Trains BPE model and saves to file.

Args:

  • data: string, path to file with training data
  • model: string, path to where the trained model will be saved
  • vocab_size: int, number of tokens in the final vocabulary
  • coverage: float, fraction of characters covered by the model. Must be in the range [0, 1]. A good value to use is about 0.9999.
  • n_threads: int, number of parallel threads used to run. If -1 is passed, then all available threads are going to be used. Note that the number of threads is limited by 8 (see benchmark).
  • pad_id: int, reserved id for padding
  • unk_id: int, reserved id for unknown symbols
  • bos_id: int, reserved id for begin of sentence token
  • eos_id: int, reserved id for end of sentence token

Returns: Class youtokentome.BPE with the loaded model.

 

Model loading

youtokentome.BPE(model, n_threads=-1)

Class constructor. Loads the trained model.

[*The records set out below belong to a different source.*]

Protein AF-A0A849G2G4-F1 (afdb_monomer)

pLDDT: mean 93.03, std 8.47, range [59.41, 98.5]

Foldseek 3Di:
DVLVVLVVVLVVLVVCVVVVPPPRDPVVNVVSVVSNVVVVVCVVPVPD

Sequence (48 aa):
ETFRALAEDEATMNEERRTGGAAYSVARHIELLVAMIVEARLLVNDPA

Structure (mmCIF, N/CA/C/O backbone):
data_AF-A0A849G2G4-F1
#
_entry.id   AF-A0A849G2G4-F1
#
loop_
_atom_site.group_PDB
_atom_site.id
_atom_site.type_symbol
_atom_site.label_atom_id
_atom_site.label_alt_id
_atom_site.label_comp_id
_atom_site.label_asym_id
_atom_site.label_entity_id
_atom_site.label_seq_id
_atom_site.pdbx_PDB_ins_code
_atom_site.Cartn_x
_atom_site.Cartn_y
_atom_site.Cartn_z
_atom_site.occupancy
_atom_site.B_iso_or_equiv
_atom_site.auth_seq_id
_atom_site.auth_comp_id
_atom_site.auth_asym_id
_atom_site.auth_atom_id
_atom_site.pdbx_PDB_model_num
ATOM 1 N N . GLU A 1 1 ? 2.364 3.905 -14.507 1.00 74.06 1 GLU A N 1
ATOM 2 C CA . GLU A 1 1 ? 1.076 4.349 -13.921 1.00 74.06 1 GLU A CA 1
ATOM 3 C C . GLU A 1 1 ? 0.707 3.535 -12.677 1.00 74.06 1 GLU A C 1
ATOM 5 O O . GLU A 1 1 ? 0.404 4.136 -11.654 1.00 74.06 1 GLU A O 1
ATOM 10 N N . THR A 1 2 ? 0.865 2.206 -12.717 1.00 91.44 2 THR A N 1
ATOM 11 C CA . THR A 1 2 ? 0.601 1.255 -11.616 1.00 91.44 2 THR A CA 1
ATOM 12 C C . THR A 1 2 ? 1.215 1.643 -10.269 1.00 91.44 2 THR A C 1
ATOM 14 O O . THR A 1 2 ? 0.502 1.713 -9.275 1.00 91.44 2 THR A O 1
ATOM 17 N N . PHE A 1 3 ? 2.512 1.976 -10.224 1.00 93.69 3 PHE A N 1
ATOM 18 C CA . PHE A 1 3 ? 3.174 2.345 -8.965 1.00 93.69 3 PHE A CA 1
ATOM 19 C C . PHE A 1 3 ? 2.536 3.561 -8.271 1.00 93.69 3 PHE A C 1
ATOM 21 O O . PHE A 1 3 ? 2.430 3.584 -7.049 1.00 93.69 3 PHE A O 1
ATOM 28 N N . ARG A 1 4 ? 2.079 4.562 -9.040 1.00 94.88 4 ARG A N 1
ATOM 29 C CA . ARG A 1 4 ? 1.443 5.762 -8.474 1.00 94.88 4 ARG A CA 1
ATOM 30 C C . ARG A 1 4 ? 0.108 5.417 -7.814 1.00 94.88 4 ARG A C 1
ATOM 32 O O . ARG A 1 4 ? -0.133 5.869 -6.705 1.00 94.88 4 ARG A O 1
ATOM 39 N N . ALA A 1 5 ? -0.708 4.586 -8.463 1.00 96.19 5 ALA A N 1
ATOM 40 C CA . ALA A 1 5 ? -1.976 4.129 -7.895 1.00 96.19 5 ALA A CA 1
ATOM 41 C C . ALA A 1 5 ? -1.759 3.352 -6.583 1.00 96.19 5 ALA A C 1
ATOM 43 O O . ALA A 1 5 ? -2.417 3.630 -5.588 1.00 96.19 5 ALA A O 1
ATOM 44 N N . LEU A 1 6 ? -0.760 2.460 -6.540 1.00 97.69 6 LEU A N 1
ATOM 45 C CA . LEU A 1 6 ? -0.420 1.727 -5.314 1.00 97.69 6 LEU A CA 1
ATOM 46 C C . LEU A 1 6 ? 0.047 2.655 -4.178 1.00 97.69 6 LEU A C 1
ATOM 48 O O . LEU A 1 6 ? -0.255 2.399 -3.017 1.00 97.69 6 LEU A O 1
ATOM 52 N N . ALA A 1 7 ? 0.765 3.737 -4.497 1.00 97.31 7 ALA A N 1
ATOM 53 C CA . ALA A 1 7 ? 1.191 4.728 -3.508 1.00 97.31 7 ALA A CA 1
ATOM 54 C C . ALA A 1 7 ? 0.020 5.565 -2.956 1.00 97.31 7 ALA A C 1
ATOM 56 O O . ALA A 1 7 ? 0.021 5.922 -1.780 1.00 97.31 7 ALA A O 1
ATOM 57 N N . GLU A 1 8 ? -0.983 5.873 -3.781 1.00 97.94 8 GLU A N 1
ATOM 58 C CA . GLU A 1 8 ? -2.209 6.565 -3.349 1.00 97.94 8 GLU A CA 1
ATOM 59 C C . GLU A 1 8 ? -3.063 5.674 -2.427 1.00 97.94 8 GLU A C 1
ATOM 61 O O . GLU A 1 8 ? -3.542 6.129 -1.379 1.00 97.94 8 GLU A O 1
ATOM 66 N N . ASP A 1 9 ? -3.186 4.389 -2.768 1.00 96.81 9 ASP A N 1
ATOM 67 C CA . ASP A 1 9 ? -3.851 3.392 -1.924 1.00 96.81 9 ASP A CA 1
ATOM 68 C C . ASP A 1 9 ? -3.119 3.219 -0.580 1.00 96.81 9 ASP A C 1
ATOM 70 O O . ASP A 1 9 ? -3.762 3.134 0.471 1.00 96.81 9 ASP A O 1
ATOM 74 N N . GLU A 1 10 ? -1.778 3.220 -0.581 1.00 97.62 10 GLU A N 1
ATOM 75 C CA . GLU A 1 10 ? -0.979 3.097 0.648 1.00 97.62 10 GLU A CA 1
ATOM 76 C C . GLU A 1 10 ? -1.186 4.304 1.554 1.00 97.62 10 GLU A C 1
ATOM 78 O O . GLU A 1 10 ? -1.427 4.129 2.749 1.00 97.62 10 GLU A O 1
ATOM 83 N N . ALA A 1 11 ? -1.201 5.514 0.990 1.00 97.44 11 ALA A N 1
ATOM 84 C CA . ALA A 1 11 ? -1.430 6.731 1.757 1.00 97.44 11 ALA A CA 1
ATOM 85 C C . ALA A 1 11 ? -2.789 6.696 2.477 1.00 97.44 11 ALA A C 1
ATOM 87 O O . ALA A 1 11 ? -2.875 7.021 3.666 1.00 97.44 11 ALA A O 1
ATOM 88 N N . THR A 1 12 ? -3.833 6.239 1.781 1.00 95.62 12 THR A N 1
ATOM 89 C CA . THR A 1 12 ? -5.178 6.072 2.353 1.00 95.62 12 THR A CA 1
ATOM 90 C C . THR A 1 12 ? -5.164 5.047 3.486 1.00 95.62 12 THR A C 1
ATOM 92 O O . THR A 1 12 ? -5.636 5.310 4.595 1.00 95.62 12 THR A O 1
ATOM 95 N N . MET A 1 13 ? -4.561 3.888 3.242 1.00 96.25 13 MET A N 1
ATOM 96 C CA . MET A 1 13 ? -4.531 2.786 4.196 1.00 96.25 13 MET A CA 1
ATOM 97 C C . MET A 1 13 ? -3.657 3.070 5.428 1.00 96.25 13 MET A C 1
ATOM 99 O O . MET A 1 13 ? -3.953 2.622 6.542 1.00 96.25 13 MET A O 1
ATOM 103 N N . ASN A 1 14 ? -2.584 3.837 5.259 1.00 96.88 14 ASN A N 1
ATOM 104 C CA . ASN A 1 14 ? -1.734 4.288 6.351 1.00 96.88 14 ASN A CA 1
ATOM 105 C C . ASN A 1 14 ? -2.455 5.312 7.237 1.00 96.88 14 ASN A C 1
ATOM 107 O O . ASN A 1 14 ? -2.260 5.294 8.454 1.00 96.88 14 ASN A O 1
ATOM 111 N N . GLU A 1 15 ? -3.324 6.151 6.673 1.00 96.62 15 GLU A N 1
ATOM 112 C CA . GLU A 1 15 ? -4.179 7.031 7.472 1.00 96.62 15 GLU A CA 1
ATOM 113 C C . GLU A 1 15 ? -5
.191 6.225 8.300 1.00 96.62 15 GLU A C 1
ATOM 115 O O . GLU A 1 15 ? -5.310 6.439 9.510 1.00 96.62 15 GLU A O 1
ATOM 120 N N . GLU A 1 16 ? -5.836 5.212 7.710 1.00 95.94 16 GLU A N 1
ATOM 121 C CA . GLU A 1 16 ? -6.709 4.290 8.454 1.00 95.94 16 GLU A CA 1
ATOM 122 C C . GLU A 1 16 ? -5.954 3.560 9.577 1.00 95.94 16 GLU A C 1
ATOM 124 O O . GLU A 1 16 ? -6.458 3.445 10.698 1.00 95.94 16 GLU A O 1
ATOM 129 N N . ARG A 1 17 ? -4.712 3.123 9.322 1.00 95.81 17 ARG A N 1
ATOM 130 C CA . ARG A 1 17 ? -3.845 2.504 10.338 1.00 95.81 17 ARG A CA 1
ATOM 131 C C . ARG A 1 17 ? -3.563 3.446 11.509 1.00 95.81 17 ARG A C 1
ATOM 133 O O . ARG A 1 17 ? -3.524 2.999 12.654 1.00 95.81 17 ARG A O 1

  • model: string, path to the trained model
  • n_threads: int, number of parallel threads used to run. If equal to -1, then the maximum number of threads available will be used.

 

Methods

Class youtokentome.BPE has the following methods:

encode

encode(self, sentences, output_type=yttm.OutputType.ID, bos=False, eos=False, reverse=False, dropout_prob=0)

Args:

  • sentences: list of strings, sentences for tokenization.
  • output_type: enum, sentence can be tokenized to ids or subwords. Use OutputType.ID for ids and OutputType.SUBWORD for subwords.
  • bos: bool, if True then token “beginning of sentence” will be added
  • eos: bool, if True then token “end of sentence” will be added
  • reverse: bool, if True the output sequence of tokens will be reversed
  • dropout_prob: float, BPE-dropout probability (the probability of a merge being dropped). Must be in the range [0, 1].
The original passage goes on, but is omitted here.